As a friend of mine who worked for AT&T before deregulation used to say, "when was the last time you picked up the phone to make a call, expecting that there might not be a dial tone?". Sad to say, this is not what we've come to expect from either E* or MS products. You say you like the reliability and stability of unix. Remember where it was invented?

x


----------



## Peluso (Sep 11, 2002)

xgrep said:


> As a friend of mine who worked for AT&T before deregulation used to say, "when was the last time you picked up the phone to make a call, expecting that there might not be a dial tone?".


About ten minutes ago when I used my AT&T cell phone, and i'm not being sarcastic, i'm being very serious.

I have sold telecom products for years and years. Every single aspect of the network was based on reliability not features. Look at the industry as a whole, not just the financial ups and downs but the options and features we have today that we wouldn't have if AT&T stayed together. Granted most baby bells and AT&T service providers still target 100% uptime with their products, and that is reflected in the tools they use and the standards they adhere too. It's also an example of a mature technology and a mature product.

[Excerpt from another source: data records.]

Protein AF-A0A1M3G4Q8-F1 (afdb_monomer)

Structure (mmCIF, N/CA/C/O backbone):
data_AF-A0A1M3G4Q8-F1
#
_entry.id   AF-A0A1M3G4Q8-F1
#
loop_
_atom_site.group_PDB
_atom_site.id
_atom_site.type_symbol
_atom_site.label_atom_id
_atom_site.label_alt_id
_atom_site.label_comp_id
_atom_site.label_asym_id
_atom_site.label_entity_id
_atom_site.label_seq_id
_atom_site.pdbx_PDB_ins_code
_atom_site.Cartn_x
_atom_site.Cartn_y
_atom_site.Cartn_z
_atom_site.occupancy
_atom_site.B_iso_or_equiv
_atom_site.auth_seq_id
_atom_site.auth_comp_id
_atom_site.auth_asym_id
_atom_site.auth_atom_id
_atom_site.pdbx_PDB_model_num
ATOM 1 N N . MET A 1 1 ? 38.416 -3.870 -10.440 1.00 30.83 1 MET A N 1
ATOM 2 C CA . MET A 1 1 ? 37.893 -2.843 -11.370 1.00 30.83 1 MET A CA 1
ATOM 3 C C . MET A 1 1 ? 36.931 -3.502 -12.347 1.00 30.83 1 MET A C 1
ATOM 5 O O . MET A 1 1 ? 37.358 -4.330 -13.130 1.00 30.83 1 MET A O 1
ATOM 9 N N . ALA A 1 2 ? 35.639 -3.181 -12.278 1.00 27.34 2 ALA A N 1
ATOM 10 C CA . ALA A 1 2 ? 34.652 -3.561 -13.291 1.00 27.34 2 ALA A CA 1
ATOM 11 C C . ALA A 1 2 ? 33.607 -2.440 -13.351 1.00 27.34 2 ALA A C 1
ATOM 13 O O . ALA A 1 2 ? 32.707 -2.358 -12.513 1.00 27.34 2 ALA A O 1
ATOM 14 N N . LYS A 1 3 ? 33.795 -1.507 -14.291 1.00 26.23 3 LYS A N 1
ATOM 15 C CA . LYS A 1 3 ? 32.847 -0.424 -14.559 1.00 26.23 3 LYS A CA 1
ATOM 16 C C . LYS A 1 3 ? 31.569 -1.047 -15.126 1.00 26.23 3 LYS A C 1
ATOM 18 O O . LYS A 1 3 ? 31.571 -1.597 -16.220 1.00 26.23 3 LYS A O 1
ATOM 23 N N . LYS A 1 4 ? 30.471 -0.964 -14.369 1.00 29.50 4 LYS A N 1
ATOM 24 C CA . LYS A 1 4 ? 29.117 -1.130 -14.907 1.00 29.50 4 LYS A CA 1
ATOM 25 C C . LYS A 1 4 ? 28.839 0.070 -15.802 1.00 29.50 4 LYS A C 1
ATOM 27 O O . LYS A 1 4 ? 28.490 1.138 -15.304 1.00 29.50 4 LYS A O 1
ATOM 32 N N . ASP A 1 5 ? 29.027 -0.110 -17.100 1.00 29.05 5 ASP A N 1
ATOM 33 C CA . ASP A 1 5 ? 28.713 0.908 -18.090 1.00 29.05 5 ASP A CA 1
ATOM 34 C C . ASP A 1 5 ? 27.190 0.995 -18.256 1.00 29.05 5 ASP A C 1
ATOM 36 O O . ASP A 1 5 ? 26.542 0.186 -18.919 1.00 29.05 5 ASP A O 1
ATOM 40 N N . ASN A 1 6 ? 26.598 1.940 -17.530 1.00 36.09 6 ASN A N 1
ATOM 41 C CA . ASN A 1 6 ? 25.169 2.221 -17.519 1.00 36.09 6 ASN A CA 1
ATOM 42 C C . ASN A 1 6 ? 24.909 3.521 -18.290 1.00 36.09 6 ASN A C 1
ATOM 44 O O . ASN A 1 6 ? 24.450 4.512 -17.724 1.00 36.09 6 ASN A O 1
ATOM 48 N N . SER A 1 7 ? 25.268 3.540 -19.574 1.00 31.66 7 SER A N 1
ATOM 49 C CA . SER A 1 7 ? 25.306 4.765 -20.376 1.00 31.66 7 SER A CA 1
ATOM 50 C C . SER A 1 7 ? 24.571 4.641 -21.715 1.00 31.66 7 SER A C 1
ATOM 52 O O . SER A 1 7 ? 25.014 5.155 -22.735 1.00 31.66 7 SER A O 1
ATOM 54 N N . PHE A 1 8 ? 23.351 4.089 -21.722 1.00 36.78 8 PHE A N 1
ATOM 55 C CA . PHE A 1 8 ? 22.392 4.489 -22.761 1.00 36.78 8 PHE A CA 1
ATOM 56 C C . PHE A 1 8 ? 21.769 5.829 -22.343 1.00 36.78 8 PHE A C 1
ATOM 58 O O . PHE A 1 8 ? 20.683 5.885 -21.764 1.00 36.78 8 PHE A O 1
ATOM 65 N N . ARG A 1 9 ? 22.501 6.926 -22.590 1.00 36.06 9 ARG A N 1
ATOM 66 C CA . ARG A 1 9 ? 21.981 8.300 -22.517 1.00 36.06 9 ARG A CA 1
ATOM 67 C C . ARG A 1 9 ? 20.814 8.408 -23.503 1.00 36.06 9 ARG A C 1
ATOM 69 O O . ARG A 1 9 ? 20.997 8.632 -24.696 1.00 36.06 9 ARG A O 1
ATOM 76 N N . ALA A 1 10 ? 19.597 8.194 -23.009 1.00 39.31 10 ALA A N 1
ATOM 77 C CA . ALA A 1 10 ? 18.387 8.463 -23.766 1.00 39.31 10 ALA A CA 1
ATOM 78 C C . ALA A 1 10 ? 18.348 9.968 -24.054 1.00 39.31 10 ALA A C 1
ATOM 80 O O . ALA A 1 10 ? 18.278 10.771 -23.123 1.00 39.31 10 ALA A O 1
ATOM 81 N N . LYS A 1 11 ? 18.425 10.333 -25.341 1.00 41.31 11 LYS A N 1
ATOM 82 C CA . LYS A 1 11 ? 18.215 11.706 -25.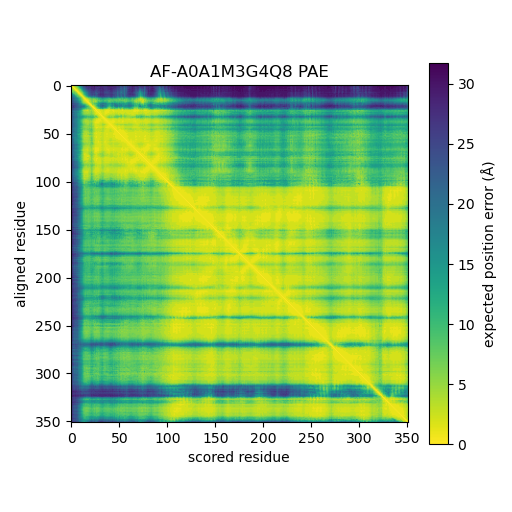813 1.00 41.31 11 LYS A CA 1
ATOM 83 C C . LYS A 1 11 ? 16.970 12.287 -25.133 1.00 41.31 11 LYS A C 1
ATOM 85 O O . LYS A 1 11 ? 15.946 11.609 -25.027 1.00 41.31 11 LYS A O 1
ATOM 90 N N . THR A 1 12 ? 17.091 13.531 -24.685 1.00 42.81 12 THR A N 1
ATOM 91 C CA . THR A 1 12 ? 16.109 14.406 -24.023 1.00 42.81 12 THR A CA 1
ATOM 92 C C . THR A 1 12 ? 14.899 14.727 -24.915 1.00 42.81 12 THR A C 1
ATOM 94 O O . THR A 1 12 ? 14.551 15.877 -25.140 1.00 42.81 12 THR A O 1
ATOM 97 N N . GLY A 1 13 ? 14.243 13.704 -25.464 1.00 55.34 13 GLY A N 1
ATOM 98 C CA . GLY A 1 13 ? 13.026 13.845 -26.255 1.00 55.34 13 GLY A CA 1
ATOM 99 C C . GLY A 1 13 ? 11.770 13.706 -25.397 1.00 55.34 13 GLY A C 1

My guess is that when PVR technologies are as ubiquitous as the VCR is or the DVD then we will see a serious push for reliability with the products.


----------



## Bob Haller (Mar 24, 2002)

Well BEFORE I added the UPS, perhaps nearly a year ago good old duquesne lights highly not reliable system would have blackouts neary every day reset all the boxes. Power lines arent 100% they are a excellent example of mostly reliable.

The boxes ran better although the hard drives failed on the 508s in either case. When I added the UPS to elminate missed pieces of shows and watching it reboot they got the nasty habit of flaking out perhaps once every week or two. Yes we turn them OFF when not in use.

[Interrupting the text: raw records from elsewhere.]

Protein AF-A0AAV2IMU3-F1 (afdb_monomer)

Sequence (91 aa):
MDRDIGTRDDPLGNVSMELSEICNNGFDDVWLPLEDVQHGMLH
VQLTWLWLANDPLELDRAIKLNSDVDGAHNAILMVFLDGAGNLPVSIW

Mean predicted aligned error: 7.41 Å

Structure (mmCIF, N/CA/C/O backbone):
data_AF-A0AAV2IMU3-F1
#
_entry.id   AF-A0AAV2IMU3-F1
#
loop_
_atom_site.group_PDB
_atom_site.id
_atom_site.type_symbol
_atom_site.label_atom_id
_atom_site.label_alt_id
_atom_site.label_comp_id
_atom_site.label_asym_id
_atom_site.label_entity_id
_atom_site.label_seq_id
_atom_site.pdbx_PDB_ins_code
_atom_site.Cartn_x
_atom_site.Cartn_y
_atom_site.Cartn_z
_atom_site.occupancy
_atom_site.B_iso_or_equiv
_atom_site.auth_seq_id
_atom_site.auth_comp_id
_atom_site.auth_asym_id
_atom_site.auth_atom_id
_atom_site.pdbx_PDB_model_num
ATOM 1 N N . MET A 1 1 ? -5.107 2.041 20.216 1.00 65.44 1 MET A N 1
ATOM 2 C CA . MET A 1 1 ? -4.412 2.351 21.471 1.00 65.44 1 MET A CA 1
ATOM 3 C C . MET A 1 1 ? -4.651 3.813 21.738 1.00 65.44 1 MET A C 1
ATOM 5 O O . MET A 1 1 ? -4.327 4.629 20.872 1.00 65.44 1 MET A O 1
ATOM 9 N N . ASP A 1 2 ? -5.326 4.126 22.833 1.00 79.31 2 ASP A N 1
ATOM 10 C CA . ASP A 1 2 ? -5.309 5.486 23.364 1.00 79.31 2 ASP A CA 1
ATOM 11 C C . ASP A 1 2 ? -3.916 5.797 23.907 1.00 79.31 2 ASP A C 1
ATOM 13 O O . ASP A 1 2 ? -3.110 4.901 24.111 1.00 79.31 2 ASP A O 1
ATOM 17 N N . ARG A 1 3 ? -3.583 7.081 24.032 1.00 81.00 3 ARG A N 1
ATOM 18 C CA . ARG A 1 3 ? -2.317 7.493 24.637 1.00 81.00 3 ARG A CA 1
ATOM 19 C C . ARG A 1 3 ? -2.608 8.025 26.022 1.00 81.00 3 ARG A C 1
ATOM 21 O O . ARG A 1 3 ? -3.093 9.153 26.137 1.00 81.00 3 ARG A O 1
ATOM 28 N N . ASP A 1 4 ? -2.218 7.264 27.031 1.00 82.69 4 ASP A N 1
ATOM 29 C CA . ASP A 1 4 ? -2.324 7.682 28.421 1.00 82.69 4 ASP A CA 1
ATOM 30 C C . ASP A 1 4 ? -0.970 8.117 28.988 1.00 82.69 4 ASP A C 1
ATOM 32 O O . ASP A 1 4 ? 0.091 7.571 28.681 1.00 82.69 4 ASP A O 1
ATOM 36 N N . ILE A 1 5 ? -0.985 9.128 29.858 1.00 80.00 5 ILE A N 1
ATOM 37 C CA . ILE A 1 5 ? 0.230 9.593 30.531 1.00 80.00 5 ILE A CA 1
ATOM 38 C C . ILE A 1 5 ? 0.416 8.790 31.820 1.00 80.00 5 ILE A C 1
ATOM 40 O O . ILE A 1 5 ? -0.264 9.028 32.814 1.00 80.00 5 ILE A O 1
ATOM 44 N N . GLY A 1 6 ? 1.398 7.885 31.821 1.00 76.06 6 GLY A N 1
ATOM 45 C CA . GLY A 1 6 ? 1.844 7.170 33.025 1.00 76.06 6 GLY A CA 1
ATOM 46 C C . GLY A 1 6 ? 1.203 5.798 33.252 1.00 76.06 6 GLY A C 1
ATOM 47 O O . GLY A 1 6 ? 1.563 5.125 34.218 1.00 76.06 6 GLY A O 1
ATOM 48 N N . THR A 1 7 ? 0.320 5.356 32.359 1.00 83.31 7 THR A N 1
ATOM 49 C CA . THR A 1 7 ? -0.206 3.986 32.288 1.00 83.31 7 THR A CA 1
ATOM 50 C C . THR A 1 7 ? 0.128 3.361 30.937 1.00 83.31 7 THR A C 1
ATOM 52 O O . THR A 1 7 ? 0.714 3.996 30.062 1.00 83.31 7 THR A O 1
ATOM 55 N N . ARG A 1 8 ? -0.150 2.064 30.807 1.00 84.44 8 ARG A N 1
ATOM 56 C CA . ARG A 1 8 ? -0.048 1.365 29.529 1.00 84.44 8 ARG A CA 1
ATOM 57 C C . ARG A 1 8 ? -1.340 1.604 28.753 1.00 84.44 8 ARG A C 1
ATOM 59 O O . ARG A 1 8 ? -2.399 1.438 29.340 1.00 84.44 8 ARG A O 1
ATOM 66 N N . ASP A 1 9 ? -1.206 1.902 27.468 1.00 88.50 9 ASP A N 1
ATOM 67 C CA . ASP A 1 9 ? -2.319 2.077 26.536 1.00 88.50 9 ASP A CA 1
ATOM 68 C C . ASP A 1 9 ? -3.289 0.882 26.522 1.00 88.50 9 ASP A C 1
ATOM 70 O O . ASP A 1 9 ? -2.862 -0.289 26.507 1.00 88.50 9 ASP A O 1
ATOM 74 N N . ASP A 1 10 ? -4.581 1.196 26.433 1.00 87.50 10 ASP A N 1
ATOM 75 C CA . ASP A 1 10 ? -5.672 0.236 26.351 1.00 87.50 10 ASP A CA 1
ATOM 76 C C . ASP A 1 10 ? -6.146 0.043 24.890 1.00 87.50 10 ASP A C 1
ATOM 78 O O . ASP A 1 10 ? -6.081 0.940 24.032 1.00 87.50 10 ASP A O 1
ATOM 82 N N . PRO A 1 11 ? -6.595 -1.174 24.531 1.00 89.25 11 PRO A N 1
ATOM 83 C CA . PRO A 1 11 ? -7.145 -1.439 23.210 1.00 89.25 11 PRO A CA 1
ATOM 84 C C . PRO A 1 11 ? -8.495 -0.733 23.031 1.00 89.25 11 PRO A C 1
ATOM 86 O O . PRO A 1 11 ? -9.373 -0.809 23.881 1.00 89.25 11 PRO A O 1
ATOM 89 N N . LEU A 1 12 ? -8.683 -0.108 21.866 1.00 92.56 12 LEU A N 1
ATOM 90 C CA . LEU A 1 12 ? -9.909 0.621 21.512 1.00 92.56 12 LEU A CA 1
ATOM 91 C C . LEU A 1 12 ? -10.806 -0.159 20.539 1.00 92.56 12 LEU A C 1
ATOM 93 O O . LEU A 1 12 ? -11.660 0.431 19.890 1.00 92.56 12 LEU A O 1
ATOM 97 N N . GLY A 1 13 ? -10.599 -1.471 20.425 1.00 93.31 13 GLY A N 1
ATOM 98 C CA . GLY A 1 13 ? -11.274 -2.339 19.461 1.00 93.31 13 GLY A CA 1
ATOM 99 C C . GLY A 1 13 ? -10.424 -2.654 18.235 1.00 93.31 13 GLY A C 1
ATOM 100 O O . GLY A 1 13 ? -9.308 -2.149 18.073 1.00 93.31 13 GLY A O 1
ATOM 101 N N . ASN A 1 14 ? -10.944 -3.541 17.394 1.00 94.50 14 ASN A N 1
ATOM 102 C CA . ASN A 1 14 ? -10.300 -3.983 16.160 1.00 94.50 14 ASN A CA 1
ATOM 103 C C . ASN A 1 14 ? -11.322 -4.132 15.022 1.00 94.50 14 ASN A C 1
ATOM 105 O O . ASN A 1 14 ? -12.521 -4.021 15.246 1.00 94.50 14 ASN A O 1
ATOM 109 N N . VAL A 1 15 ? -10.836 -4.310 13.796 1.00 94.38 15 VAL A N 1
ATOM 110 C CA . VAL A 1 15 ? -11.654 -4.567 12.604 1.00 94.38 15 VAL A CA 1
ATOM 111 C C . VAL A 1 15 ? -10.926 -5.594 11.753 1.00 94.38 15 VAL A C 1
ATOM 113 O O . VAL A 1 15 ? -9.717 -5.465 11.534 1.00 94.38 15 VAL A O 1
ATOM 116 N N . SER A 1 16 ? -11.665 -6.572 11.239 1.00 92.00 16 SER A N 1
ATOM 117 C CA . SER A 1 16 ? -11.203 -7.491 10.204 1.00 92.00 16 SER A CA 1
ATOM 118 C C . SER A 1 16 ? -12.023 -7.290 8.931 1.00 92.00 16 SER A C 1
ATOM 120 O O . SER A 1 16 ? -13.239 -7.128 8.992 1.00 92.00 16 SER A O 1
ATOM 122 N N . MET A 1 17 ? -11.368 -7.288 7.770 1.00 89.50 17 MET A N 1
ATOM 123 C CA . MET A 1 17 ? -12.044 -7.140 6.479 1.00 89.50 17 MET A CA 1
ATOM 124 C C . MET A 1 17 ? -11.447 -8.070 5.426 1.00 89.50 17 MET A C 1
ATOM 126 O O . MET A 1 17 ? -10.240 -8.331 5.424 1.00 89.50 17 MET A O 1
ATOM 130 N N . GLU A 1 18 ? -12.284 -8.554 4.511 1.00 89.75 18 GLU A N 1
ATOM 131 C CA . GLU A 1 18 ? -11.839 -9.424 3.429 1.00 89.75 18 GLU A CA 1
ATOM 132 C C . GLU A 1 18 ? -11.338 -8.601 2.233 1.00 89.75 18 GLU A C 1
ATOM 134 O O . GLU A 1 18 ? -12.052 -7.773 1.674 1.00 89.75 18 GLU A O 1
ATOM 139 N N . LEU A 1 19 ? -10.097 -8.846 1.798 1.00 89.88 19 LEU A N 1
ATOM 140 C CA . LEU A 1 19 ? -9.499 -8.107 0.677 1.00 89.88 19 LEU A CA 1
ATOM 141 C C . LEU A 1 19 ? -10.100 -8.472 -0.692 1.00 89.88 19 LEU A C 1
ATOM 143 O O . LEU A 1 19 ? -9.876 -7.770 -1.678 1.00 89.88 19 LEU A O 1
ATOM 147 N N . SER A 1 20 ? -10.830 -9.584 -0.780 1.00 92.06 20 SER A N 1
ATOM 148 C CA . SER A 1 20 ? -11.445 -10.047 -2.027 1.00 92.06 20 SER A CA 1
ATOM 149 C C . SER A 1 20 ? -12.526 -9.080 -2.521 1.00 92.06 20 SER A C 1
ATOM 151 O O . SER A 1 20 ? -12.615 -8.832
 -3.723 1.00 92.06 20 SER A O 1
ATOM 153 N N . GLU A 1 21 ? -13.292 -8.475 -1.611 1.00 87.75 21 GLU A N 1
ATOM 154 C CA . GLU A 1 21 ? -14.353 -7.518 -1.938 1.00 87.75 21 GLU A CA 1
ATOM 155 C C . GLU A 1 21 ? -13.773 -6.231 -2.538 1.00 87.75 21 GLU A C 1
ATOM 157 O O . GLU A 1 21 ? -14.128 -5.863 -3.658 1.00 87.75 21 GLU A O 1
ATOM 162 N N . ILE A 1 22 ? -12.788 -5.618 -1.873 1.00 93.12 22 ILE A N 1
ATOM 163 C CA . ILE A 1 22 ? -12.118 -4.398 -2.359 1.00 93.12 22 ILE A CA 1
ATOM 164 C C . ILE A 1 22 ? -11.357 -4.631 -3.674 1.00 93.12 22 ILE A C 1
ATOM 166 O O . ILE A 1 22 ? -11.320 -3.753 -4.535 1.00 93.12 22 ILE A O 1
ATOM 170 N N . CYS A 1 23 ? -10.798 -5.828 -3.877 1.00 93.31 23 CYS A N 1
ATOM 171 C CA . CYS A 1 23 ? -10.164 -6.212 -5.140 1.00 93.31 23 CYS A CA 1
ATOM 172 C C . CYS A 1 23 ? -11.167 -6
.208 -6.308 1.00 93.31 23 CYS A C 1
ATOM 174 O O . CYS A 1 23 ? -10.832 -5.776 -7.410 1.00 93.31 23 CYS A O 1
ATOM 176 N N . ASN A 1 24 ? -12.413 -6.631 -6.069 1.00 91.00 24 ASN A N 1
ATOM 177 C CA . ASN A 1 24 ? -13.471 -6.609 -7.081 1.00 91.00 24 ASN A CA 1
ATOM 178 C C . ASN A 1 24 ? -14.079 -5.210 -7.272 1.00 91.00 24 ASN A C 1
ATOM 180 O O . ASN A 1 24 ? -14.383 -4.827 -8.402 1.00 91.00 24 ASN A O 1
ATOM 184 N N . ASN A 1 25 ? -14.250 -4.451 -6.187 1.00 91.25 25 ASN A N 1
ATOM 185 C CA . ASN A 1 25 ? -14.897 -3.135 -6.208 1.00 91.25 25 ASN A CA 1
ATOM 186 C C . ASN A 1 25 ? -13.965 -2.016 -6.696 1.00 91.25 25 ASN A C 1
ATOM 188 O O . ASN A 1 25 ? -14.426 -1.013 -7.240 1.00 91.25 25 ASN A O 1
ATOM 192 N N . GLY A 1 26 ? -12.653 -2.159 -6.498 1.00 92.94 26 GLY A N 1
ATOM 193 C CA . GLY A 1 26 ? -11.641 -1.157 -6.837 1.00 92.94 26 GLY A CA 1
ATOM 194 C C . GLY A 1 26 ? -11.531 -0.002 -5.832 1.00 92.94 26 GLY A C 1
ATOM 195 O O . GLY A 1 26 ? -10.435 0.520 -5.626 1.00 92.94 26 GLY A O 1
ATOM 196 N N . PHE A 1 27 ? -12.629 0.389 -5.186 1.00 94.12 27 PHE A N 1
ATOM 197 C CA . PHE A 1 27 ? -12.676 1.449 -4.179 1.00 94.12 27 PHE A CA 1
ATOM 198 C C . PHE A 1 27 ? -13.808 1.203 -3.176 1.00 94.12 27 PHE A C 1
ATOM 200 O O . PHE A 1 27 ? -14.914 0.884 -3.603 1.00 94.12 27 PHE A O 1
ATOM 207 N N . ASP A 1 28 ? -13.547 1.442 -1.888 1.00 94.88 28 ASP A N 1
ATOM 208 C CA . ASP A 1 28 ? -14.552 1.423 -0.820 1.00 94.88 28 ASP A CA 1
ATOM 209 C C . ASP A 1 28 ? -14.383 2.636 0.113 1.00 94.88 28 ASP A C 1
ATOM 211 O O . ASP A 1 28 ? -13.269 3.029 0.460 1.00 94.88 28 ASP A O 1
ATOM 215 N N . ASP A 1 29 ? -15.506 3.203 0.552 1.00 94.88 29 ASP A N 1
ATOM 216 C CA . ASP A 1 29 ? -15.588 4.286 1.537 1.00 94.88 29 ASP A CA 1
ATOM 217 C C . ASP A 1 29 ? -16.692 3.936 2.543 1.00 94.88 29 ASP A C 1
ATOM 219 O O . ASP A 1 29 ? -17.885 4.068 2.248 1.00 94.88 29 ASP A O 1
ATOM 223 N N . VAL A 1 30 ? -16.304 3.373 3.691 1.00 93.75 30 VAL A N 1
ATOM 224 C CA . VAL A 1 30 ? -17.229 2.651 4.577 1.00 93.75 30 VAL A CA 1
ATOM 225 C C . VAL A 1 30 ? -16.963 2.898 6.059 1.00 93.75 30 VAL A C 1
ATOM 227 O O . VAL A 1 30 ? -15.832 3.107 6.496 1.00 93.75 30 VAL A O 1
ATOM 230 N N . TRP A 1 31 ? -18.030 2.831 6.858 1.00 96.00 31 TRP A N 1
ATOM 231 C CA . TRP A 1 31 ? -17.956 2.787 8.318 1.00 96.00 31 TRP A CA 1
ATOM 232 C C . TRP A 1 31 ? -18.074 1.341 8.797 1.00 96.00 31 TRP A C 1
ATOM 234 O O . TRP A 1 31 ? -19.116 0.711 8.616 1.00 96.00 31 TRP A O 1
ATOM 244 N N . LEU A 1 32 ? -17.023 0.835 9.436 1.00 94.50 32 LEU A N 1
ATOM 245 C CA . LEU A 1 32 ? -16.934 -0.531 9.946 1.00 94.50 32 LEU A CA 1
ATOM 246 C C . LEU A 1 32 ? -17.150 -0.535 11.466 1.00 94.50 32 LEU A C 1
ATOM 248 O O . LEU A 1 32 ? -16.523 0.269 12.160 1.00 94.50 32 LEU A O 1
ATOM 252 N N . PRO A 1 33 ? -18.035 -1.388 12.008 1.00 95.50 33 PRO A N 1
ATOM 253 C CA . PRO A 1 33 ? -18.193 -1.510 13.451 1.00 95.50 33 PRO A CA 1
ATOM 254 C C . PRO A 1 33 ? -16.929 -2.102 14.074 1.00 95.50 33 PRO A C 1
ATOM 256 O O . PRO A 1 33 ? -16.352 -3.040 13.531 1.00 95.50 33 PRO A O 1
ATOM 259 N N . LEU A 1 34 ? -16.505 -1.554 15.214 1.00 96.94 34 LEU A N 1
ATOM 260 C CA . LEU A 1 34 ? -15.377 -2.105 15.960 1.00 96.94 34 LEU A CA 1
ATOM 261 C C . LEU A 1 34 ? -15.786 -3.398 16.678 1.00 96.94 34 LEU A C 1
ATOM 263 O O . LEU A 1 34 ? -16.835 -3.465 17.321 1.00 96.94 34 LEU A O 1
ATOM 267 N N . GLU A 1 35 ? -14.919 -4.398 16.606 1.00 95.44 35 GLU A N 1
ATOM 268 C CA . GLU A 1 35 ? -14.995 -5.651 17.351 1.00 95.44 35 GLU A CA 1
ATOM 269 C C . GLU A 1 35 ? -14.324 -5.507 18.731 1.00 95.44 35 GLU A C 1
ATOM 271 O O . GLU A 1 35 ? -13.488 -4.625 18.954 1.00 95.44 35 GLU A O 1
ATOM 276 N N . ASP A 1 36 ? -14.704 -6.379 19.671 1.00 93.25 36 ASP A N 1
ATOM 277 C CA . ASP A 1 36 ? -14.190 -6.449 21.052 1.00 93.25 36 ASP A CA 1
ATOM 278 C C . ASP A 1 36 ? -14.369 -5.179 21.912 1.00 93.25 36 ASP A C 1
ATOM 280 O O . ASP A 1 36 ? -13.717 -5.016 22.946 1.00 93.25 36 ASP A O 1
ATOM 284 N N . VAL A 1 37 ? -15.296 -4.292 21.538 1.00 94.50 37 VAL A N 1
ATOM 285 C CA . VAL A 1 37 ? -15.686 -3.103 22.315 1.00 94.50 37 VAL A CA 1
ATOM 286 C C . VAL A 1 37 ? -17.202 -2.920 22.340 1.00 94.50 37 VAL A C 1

My weekly reboot fixed the flakiness and was easier than holding power buttons down,. I guess I am just pure lazy. NEVER thought it could do any harm. Since power interruptions are a way of life for PVR boxes and normal nationwide.

I will start holding down the power buttons. Cant do any harm I guess.


----------



## James_F (Apr 23, 2002)

Thats interesting. I won't comment on how I never reboot my TiVo. 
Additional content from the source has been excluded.